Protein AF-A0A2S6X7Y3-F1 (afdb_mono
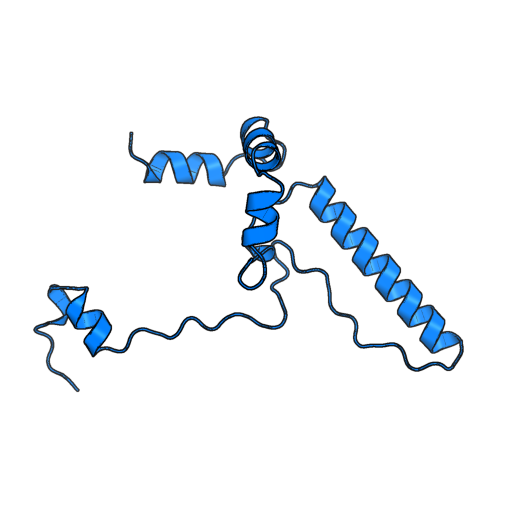mer_lite)

Radius of gyration: 21.24 Å; chains: 1; bounding box: 39×49×57 Å

Sequence (115 aa):
MSLRTLRVWIEHLPPESATKTAIRNSITPEQMAEATDDYRPDLSPWSGAETLLAQVKDEITRLRHTLIAVNGGKPGEFTPTPRPGVPPKRQKTYRRLSDEQRAALDPRLRTQPKE

Secondary structure (DSSP, 8-state):
--HHHHHHHHHTS-TT-HHHHHHHHT--HHHHHHTTTT--TTTS---HHHHHHHHHHHHHHHHHHHHHHHTT--PPPP-PPPBTTB--SS-----PPPHHHHHHH-GGGGGSPP-

Structure (mmCIF, N/CA/C/O backbone):
data_AF-A0A2S6X7Y3-F1
#
_entry.id   AF-A0A2S6X7Y3-F1
#
loop_
_atom_site.group_PDB
_atom_site.id
_atom_site.type_symbol
_atom_site.label_atom_id
_atom_site.label_alt_id
_atom_site.label_comp_id
_atom_site.label_asym_id
_atom_site.label_entity_id
_atom_site.label_seq_id
_atom_site.pdbx_PDB_ins_code
_atom_site.Cartn_x
_atom_site.Cartn_y
_atom_site.Cartn_z
_atom_site.occupancy
_atom_site.B_iso_or_equiv
_atom_site.auth_seq_id
_atom_site.auth_comp_id
_atom_site.auth_asym_id
_atom_site.auth_atom_id
_atom_site.pdbx_PDB_model_num
ATOM 1 N N . MET A 1 1 ? -19.862 -4.555 26.271 1.00 74.56 1 MET A N 1
ATOM 2 C CA . MET A 1 1 ? -19.323 -4.436 24.897 1.00 74.56 1 MET A CA 1
ATOM 3 C C . MET A 1 1 ? -17.831 -4.743 24.969 1.00 74.56 1 MET A C 1
ATOM 5 O O . MET A 1 1 ? -17.174 -4.145 25.809 1.00 74.56 1 MET A O 1
ATOM 9 N N . SER A 1 2 ? -17.315 -5.738 24.239 1.00 93.38 2 SER A N 1
ATOM 10 C CA . SER A 1 2 ? -15.911 -6.169 24.397 1.00 93.38 2 SER A CA 1
ATOM 11 C C . SER A 1 2 ? -14.986 -5.452 23.410 1.00 93.38 2 SER A C 1
ATOM 13 O O . SER A 1 2 ? -15.407 -5.131 22.299 1.00 93.38 2 SER A O 1
ATOM 15 N N . LEU A 1 3 ? -13.710 -5.273 23.771 1.00 91.62 3 LEU A N 1
ATOM 16 C CA . LEU A 1 3 ? -12.693 -4.723 22.861 1.00 91.62 3 LEU A CA 1
ATOM 17 C C . LEU A 1 3 ? -12.572 -5.538 21.562 1.00 91.62 3 LEU A C 1
ATOM 19 O O . LEU A 1 3 ? -12.330 -4.978 20.497 1.00 91.62 3 LEU A O 1
ATOM 23 N N . ARG A 1 4 ? -12.807 -6.856 21.629 1.00 89.62 4 ARG A N 1
ATOM 24 C CA . ARG A 1 4 ? -12.857 -7.723 20.442 1.00 89.62 4 ARG A CA 1
ATOM 25 C C . ARG A 1 4 ? -14.016 -7.355 19.521 1.00 89.62 4 ARG A C 1
ATOM 27 O O . ARG A 1 4 ? -13.826 -7.271 18.316 1.00 89.62 4 ARG A O 1
ATOM 34 N N . THR A 1 5 ? -15.198 -7.118 20.081 1.00 90.62 5 THR A N 1
ATOM 35 C CA . THR A 1 5 ? -16.391 -6.752 19.306 1.00 90.62 5 THR A CA 1
ATOM 36 C C . THR A 1 5 ? -16.200 -5.402 18.613 1.00 90.62 5 THR A C 1
ATOM 38 O O . THR A 1 5 ? -16.483 -5.279 17.426 1.00 90.62 5 THR A O 1
ATOM 41 N N . LEU A 1 6 ? -15.647 -4.417 19.328 1.00 91.12 6 LEU A N 1
ATOM 42 C CA . LEU A 1 6 ? -15.352 -3.090 18.784 1.00 91.12 6 LEU A CA 1
ATOM 43 C C . LEU A 1 6 ? -14.309 -3.158 17.657 1.00 91.12 6 LEU A C 1
ATOM 45 O O . LEU A 1 6 ? -14.490 -2.539 16.611 1.00 91.12 6 LEU A O 1
ATOM 49 N N . ARG A 1 7 ? -13.259 -3.970 17.829 1.00 87.75 7 ARG A N 1
ATOM 50 C CA . ARG A 1 7 ? -12.249 -4.219 16.793 1.00 87.75 7 ARG A CA 1
ATOM 51 C C . ARG A 1 7 ? -12.868 -4.759 15.503 1.00 87.75 7 ARG A C 1
ATOM 53 O O . ARG A 1 7 ? -12.599 -4.213 14.439 1.00 87.75 7 ARG A O 1
ATOM 60 N N . VAL A 1 8 ? -13.708 -5.792 15.600 1.00 89.88 8 VAL A N 1
ATOM 61 C CA . VAL A 1 8 ? -14.350 -6.408 14.425 1.00 89.88 8 VAL A CA 1
ATOM 62 C C . VAL A 1 8 ? -15.180 -5.383 13.655 1.00 89.88 8 VAL A C 1
ATOM 64 O O . VAL A 1 8 ? -15.126 -5.351 12.427 1.00 89.88 8 VAL A O 1
ATOM 67 N N . TRP A 1 9 ? -15.908 -4.513 14.358 1.00 91.88 9 TRP A N 1
ATOM 68 C CA . TRP A 1 9 ? -16.690 -3.458 13.716 1.00 91.88 9 TRP A CA 1
ATOM 69 C C . TRP A 1 9 ? -15.810 -2.463 12.968 1.00 91.88 9 TRP A C 1
ATOM 71 O O . TRP A 1 9 ? -16.092 -2.180 11.809 1.00 91.88 9 TRP A O 1
ATOM 81 N N . ILE A 1 10 ? -14.723 -1.990 13.586 1.00 88.25 10 ILE A N 1
ATOM 82 C CA . ILE A 1 10 ? -13.774 -1.079 12.932 1.00 88.25 10 ILE A CA 1
ATOM 83 C C . ILE A 1 10 ? -13.141 -1.734 11.697 1.00 88.25 10 ILE A C 1
ATOM 85 O O . ILE A 1 10 ? -13.059 -1.097 10.647 1.00 88.25 10 ILE A O 1
ATOM 89 N N . GLU A 1 11 ? -12.724 -3.000 11.790 1.00 85.31 11 GLU A N 1
ATOM 90 C CA . GLU A 1 11 ? -12.092 -3.729 10.680 1.00 85.31 11 GLU A CA 1
ATOM 91 C C . GLU A 1 11 ? -13.005 -3.801 9.444 1.00 85.31 11 GLU A C 1
ATOM 93 O O . GLU A 1 11 ? -12.533 -3.595 8.323 1.00 85.31 11 GLU A O 1
ATOM 98 N N . HIS A 1 12 ? -14.313 -3.984 9.643 1.00 87.94 12 HIS A N 1
ATOM 99 C CA . HIS A 1 12 ? -15.291 -4.159 8.564 1.00 87.94 12 HIS A CA 1
ATOM 100 C C . HIS A 1 12 ? -15.943 -2.857 8.072 1.00 87.94 12 HIS A C 1
ATOM 102 O O . HIS A 1 12 ? -16.799 -2.904 7.189 1.00 87.94 12 HIS A O 1
ATOM 108 N N . LEU A 1 13 ? -15.547 -1.686 8.585 1.00 89.38 13 LEU A N 1
ATOM 109 
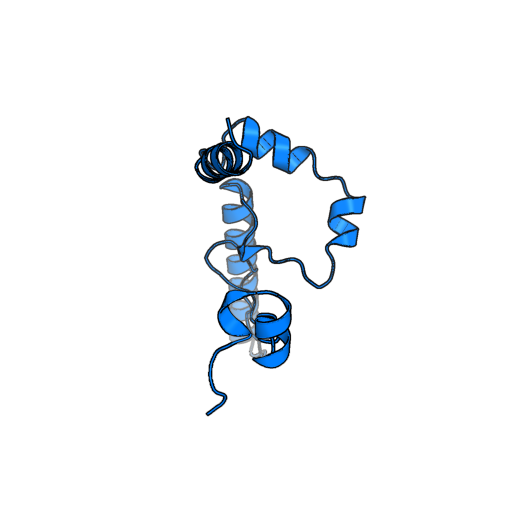C CA . LEU A 1 13 ? -16.026 -0.420 8.023 1.00 89.38 13 LEU A CA 1
ATOM 110 C C . LEU A 1 13 ? -15.564 -0.243 6.562 1.00 89.38 13 LEU A C 1
ATOM 112 O O . LEU A 1 13 ? -1
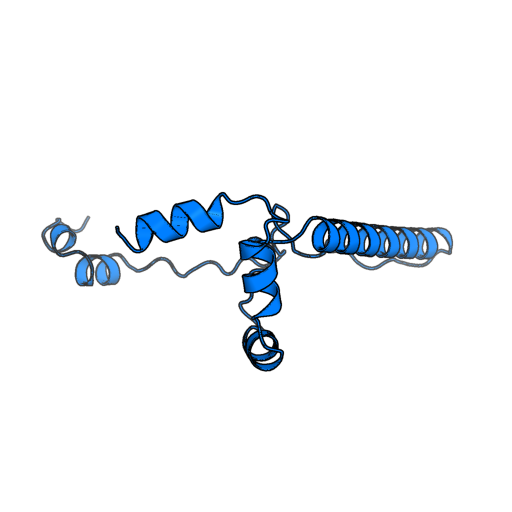4.478 -0.709 6.200 1.00 89.38 13 LEU A O 1
ATOM 116 N N . PRO A 1 14 ? -16.311 0.496 5.724 1.00 87.56 14 PRO A N 1
ATOM 117 C CA . PRO A 1 14 ? -15.836 0.894 4.403 1.00 87.56 14 PRO A CA 1
ATOM 118 C C . PRO A 1 14 ? -14.472 1.606 4.480 1.00 87.56 14 PRO A C 1
ATOM 120 O O . PRO A 1 14 ? -14.244 2.363 5.431 1.00 87.56 14 PRO A O 1
ATOM 123 N N . PRO A 1 15 ? -13.567 1.400 3.505 1.00 83.50 15 PRO A N 1
ATOM 124 C CA . PRO A 1 15 ? -12.206 1.954 3.529 1.00 83.50 15 PRO A CA 1
ATOM 125 C C . PRO A 1 15 ? -12.172 3.488 3.609 1.00 83.50 15 PRO A C 1
ATOM 127 O O . PRO A 1 15 ? -11.287 4.041 4.260 1.00 83.50 15 PRO A O 1
ATOM 130 N N . GLU A 1 16 ? -13.181 4.143 3.028 1.00 87.06 16 GLU A N 1
ATOM 131 C CA . GLU A 1 16 ? -13.377 5.602 3.036 1.00 87.06 16 GLU A CA 1
ATOM 132 C C . GLU A 1 16 ? -14.340 6.086 4.135 1.00 87.06 16 GLU A C 1
ATOM 134 O O . GLU A 1 16 ? -14.865 7.196 4.078 1.00 87.06 16 GLU A O 1
ATOM 139 N N . SER A 1 17 ? -14.631 5.258 5.142 1.00 90.19 17 SER A N 1
ATOM 140 C CA . SER A 1 17 ? -15.448 5.695 6.278 1.00 90.19 17 SER A CA 1
ATOM 141 C C . SER A 1 17 ? -14.735 6.783 7.083 1.00 90.19 17 SER A C 1
ATOM 143 O O . SER A 1 17 ? -13.525 6.715 7.305 1.00 90.19 17 SER A O 1
ATOM 145 N N . ALA A 1 18 ? -15.499 7.753 7.595 1.00 89.69 18 ALA A N 1
ATOM 146 C CA . ALA A 1 18 ? -14.963 8.855 8.398 1.00 89.69 18 ALA A CA 1
ATOM 147 C C . ALA A 1 18 ? -14.081 8.362 9.559 1.00 89.69 18 ALA A C 1
ATOM 149 O O . ALA A 1 18 ? -13.026 8.932 9.820 1.00 89.69 18 ALA A O 1
ATOM 150 N N . THR A 1 19 ? -14.467 7.259 10.209 1.00 88.75 19 THR A N 1
ATOM 151 C CA . THR A 1 19 ? -13.694 6.646 11.296 1.00 88.75 19 THR A CA 1
ATOM 152 C C . THR A 1 19 ? -12.355 6.084 10.819 1.00 88.75 19 THR A C 1
ATOM 154 O O . THR A 1 19 ? -11.338 6.370 11.444 1.00 88.75 19 THR A O 1
ATOM 157 N N . LYS A 1 20 ? -12.307 5.321 9.713 1.00 87.56 20 LYS A N 1
ATOM 158 C CA . LYS A 1 20 ? -11.034 4.798 9.178 1.00 87.56 20 LYS A CA 1
ATOM 159 C C . LYS A 1 20 ? -10.122 5.924 8.695 1.00 87.56 20 LYS A C 1
ATOM 161 O O . LYS A 1 20 ? -8.923 5.882 8.955 1.00 87.56 20 LYS A O 1
ATOM 166 N N . THR A 1 21 ? -10.688 6.950 8.065 1.00 86.81 21 THR A N 1
ATOM 167 C CA . THR A 1 21 ? -9.940 8.139 7.641 1.00 86.81 21 THR A CA 1
ATOM 168 C C . THR A 1 21 ? -9.376 8.906 8.835 1.00 86.81 21 THR A C 1
ATOM 170 O O . THR A 1 21 ? -8.201 9.258 8.825 1.00 86.81 21 THR A O 1
ATOM 173 N N . ALA A 1 22 ? -10.162 9.107 9.896 1.00 88.62 22 ALA A N 1
ATOM 174 C CA . ALA A 1 22 ? -9.688 9.750 11.120 1.00 88.62 22 ALA A CA 1
ATOM 175 C C . ALA A 1 22 ? -8.563 8.948 11.793 1.00 88.62 22 ALA A C 1
ATOM 177 O O . ALA A 1 22 ? -7.558 9.532 12.186 1.00 88.62 22 ALA A O 1
ATOM 178 N N . ILE A 1 23 ? -8.693 7.617 11.865 1.00 87.19 23 ILE A N 1
ATOM 179 C CA . ILE A 1 23 ? -7.635 6.735 12.383 1.00 87.19 23 ILE A CA 1
ATOM 180 C C . ILE A 1 23 ? -6.357 6.892 11.551 1.00 87.19 23 ILE A C 1
ATOM 182 O O . ILE A 1 23 ? -5.289 7.094 12.121 1.00 87.19 23 ILE A O 1
ATOM 186 N N . ARG A 1 24 ? -6.451 6.868 10.217 1.00 84.12 24 ARG A N 1
ATOM 187 C CA . ARG A 1 24 ? -5.289 7.041 9.332 1.00 84.12 24 ARG A CA 1
ATOM 188 C C . ARG A 1 24 ? -4.611 8.400 9.532 1.00 84.12 24 ARG A C 1
ATOM 190 O O . ARG A 1 24 ? -3.396 8.460 9.665 1.00 84.12 24 ARG A O 1
ATOM 197 N N . ASN A 1 25 ? -5.398 9.471 9.621 1.00 86.44 25 ASN A N 1
ATOM 198 C CA . ASN A 1 25 ? -4.892 10.832 9.817 1.00 86.44 25 ASN A CA 1
ATOM 199 C C . ASN A 1 25 ? -4.344 11.081 11.230 1.00 86.44 25 ASN A C 1
ATOM 201 O O . ASN A 1 25 ? -3.617 12.048 11.435 1.00 86.44 25 ASN A O 1
ATOM 205 N N . SER A 1 26 ? -4.701 10.241 12.206 1.00 87.81 26 SER A N 1
ATOM 206 C CA . SER A 1 26 ? -4.190 10.342 13.577 1.00 87.81 26 SER A CA 1
ATOM 207 C C . SER A 1 26 ? -2.763 9.810 13.742 1.00 87.81 26 SER A C 1
ATOM 209 O O . SER A 1 26 ? -2.153 10.041 14.783 1.00 87.81 26 SER A O 1
ATOM 211 N N . ILE A 1 27 ? -2.230 9.115 12.729 1.00 82.75 27 ILE A N 1
ATOM 212 C CA . ILE A 1 27 ? -0.873 8.564 12.753 1.00 82.75 27 ILE A CA 1
ATOM 213 C C . ILE A 1 27 ? 0.129 9.712 12.613 1.00 82.75 27 ILE A C 1
ATOM 215 O O . ILE A 1 27 ? 0.134 10.430 11.611 1.00 82.75 27 ILE A O 1
ATOM 219 N N . THR A 1 28 ? 0.997 9.882 13.610 1.00 85.56 28 THR A N 1
ATOM 220 C CA . THR A 1 28 ? 2.012 10.941 13.585 1.00 85.56 28 THR A CA 1
ATOM 221 C C . THR A 1 28 ? 3.216 10.550 12.717 1.00 85.56 28 THR A C 1
ATOM 223 O O . THR A 1 28 ? 3.504 9.362 12.542 1.00 85.56 28 THR A O 1
ATOM 226 N N . PRO A 1 29 ? 3.979 11.526 12.187 1.00 79.25 29 PRO A N 1
ATOM 227 C CA . PRO A 1 29 ? 5.208 11.241 11.443 1.00 79.25 29 PRO A CA 1
ATOM 228 C C . PRO A 1 29 ? 6.237 10.447 12.258 1.00 79.25 29 PRO A C 1
ATOM 230 O O . PRO A 1 29 ? 6.932 9.602 11.704 1.00 79.25 29 PRO A O 1
ATOM 233 N N . GLU A 1 30 ? 6.299 10.679 13.571 1.00 80.06 30 GLU A N 1
ATOM 234 C CA . GLU A 1 30 ? 7.169 9.947 14.501 1.00 80.06 30 GLU A CA 1
ATOM 235 C C . GLU A 1 30 ? 6.774 8.466 14.590 1.00 80.06 30 GLU A C 1
ATOM 237 O O . GLU A 1 30 ? 7.629 7.596 14.459 1.00 80.06 30 GLU A O 1
ATOM 242 N N . GLN A 1 31 ? 5.473 8.171 14.691 1.00 75.38 31 GLN A N 1
ATOM 243 C CA . GLN A 1 31 ? 4.951 6.799 14.669 1.00 75.38 31 GLN A CA 1
ATOM 244 C C . GLN A 1 31 ? 5.189 6.106 13.320 1.00 75.38 31 GLN A C 1
ATOM 246 O O . GLN A 1 31 ? 5.440 4.903 13.275 1.00 75.38 31 GLN A O 1
ATOM 251 N N . MET A 1 32 ? 5.132 6.851 12.210 1.00 70.88 32 MET A N 1
ATOM 252 C CA . MET A 1 32 ? 5.498 6.311 10.896 1.00 70.88 32 MET A CA 1
ATOM 253 C C . MET A 1 32 ? 6.997 6.020 10.783 1.00 70.88 32 MET A C 1
ATOM 255 O O . MET A 1 32 ? 7.376 5.032 10.156 1.00 70.88 32 MET A O 1
ATOM 259 N N . ALA A 1 33 ? 7.845 6.863 11.376 1.00 72.81 33 ALA A N 1
ATOM 260 C CA . ALA A 1 33 ? 9.291 6.676 11.374 1.00 72.81 33 ALA A CA 1
ATOM 261 C C . ALA A 1 33 ? 9.704 5.478 12.245 1.00 72.81 33 ALA A C 1
ATOM 263 O O . ALA A 1 33 ? 10.551 4.689 11.834 1.00 72.81 33 ALA A O 1
ATOM 264 N N . GLU A 1 34 ? 9.058 5.278 13.395 1.00 69.00 34 GLU A N 1
ATOM 265 C CA . GLU A 1 34 ? 9.302 4.137 14.289 1.00 69.00 34 GLU A CA 1
ATOM 266 C C . GLU A 1 34 ? 8.882 2.789 13.669 1.00 69.00 34 GLU A C 1
ATOM 268 O O . GLU A 1 34 ? 9.404 1.736 14.024 1.00 69.00 34 GLU A O 1
ATOM 273 N N . ALA A 1 35 ? 8.001 2.805 12.664 1.00 62.19 35 ALA A N 1
ATOM 274 C CA . ALA A 1 35 ? 7.560 1.604 11.956 1.00 62.19 35 ALA A CA 1
ATOM 275 C C . ALA A 1 35 ? 8.633 0.983 11.029 1.00 62.19 35 ALA A C 1
ATOM 277 O O . ALA A 1 35 ? 8.389 -0.035 10.375 1.00 62.19 35 ALA A O 1
ATOM 278 N N . THR A 1 36 ? 9.826 1.562 10.922 1.00 60.75 36 THR A N 1
ATOM 279 C CA . THR A 1 36 ? 10.787 1.194 9.875 1.00 60.75 36 THR A CA 1
ATOM 280 C C . THR A 1 36 ? 11.669 -0.002 10.243 1.00 60.75 36 THR A C 1
ATOM 282 O O . THR A 1 36 ? 12.738 0.125 10.817 1.00 60.75 36 THR A O 1
ATOM 285 N N . ASP A 1 37 ? 11.136 -1.186 9.924 1.00 58.06 37 ASP A N 1
ATOM 286 C CA . ASP A 1 37 ? 11.817 -2.382 9.374 1.00 58.06 37 ASP A CA 1
ATOM 287 C C . ASP A 1 37 ? 10.841 -3.579 9.351 1.00 58.06 37 ASP A C 1
ATO
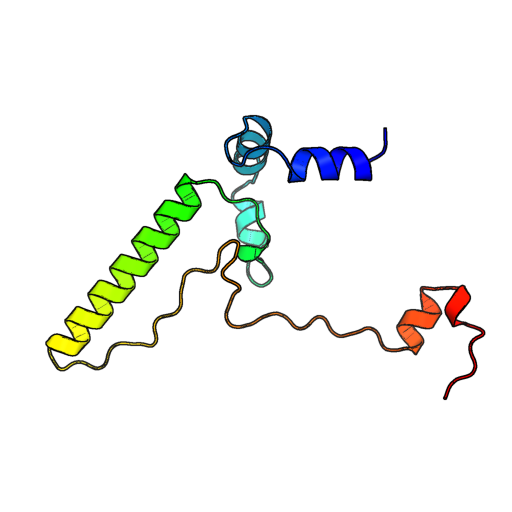M 289 O O . ASP A 1 37 ? 10.912 -4.448 8.477 1.00 58.06 37 ASP A O 1
ATOM 293 N N . ASP A 1 38 ? 9.855 -3.565 10.257 1.00 63.75 38 ASP A N 1
ATOM 294 C CA . ASP A 1 38 ? 8.851 -4.628 10.440 1.00 63.75 38 ASP A CA 1
ATOM 295 C C . ASP A 1 38 ? 7.458 -4.254 9.948 1.00 63.75 38 ASP A C 1
ATOM 297 O O . ASP A 1 38 ? 6.522 -5.055 10.048 1.00 63.75 38 ASP A O 1
ATOM 301 N N . TYR A 1 39 ? 7.304 -3.046 9.407 1.00 70.12 39 TYR A N 1
ATOM 302 C CA . TYR A 1 39 ? 6.020 -2.590 8.913 1.00 70.12 39 TYR A CA 1
ATOM 303 C C . TYR A 1 39 ? 5.507 -3.502 7.799 1.00 70.12 39 TYR A C 1
ATOM 305 O O . TYR A 1 39 ? 6.170 -3.748 6.789 1.00 70.12 39 TYR A O 1
ATOM 313 N N . ARG A 1 40 ? 4.286 -3.999 8.003 1.00 76.12 40 ARG A N 1
ATOM 314 C CA . ARG A 1 40 ? 3.535 -4.832 7.065 1.00 76.12 40 ARG A CA 1
ATOM 315 C C . ARG A 1 40 ? 2.475 -3.968 6.383 1.00 76.12 40 ARG A C 1
ATOM 317 O O . ARG A 1 40 ? 1.318 -3.981 6.810 1.00 76.12 40 ARG A O 1
ATOM 324 N N . PRO A 1 41 ? 2.836 -3.203 5.333 1.00 77.12 41 PRO A N 1
ATOM 325 C CA . PRO A 1 41 ? 1.883 -2.359 4.611 1.00 77.12 41 PRO A CA 1
ATOM 326 C C . PRO A 1 41 ? 0.752 -3.174 3.972 1.00 77.12 41 PRO A C 1
ATOM 328 O O . PRO A 1 41 ? -0.317 -2.631 3.722 1.00 77.12 41 PRO A O 1
ATOM 331 N N . ASP A 1 42 ? 0.960 -4.475 3.755 1.00 79.12 42 ASP A N 1
ATOM 332 C CA . ASP A 1 42 ? -0.035 -5.429 3.269 1.00 79.12 42 ASP A CA 1
ATOM 333 C C . ASP A 1 42 ? -1.136 -5.769 4.282 1.00 79.12 42 ASP A C 1
ATOM 335 O O . ASP A 1 42 ? -2.205 -6.229 3.887 1.00 79.12 42 ASP A O 1
ATOM 339 N N . LEU A 1 43 ? -0.898 -5.533 5.573 1.00 79.44 43 LEU A N 1
ATOM 340 C CA . LEU A 1 43 ? -1.878 -5.748 6.642 1.00 79.44 43 LEU A CA 1
ATOM 341 C C . LEU A 1 43 ? -2.552 -4.445 7.096 1.00 79.44 43 LEU A C 1
ATOM 343 O O . LEU A 1 43 ? -3.462 -4.475 7.923 1.00 79.44 43 LEU A O 1
ATOM 347 N N . SER A 1 44 ? -2.102 -3.304 6.574 1.00 77.75 44 SER A N 1
ATOM 348 C CA . SER A 1 44 ? -2.606 -1.982 6.940 1.00 77.75 44 SER A CA 1
ATOM 349 C C . SER A 1 44 ? -3.892 -1.638 6.167 1.00 77.75 44 SER A C 1
ATOM 351 O O . SER A 1 44 ? -4.027 -2.019 5.001 1.00 77.75 44 SER A O 1
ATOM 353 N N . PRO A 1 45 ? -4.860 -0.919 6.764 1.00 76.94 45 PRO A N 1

> **Instructions to follow**:
Given the records above, restate word for word only the lines starting at the one with "ATOM 205 N N" and ending at the one with "ATOM 207 C C".

> **Answer to this problem**:
ATOM 205 N N . SER A 1 26 ? -4.701 10.241 12.206 1.00 87.81 26 SER A N 1
ATOM 206 C CA . SER A 1 26 ? -4.190 10.342 13.577 1.00 87.81 26 SER A CA 1
ATOM 207 C C . SER A 1 26 ? -2.763 9.810 13.742 1.00 87.81 26 SER A C 1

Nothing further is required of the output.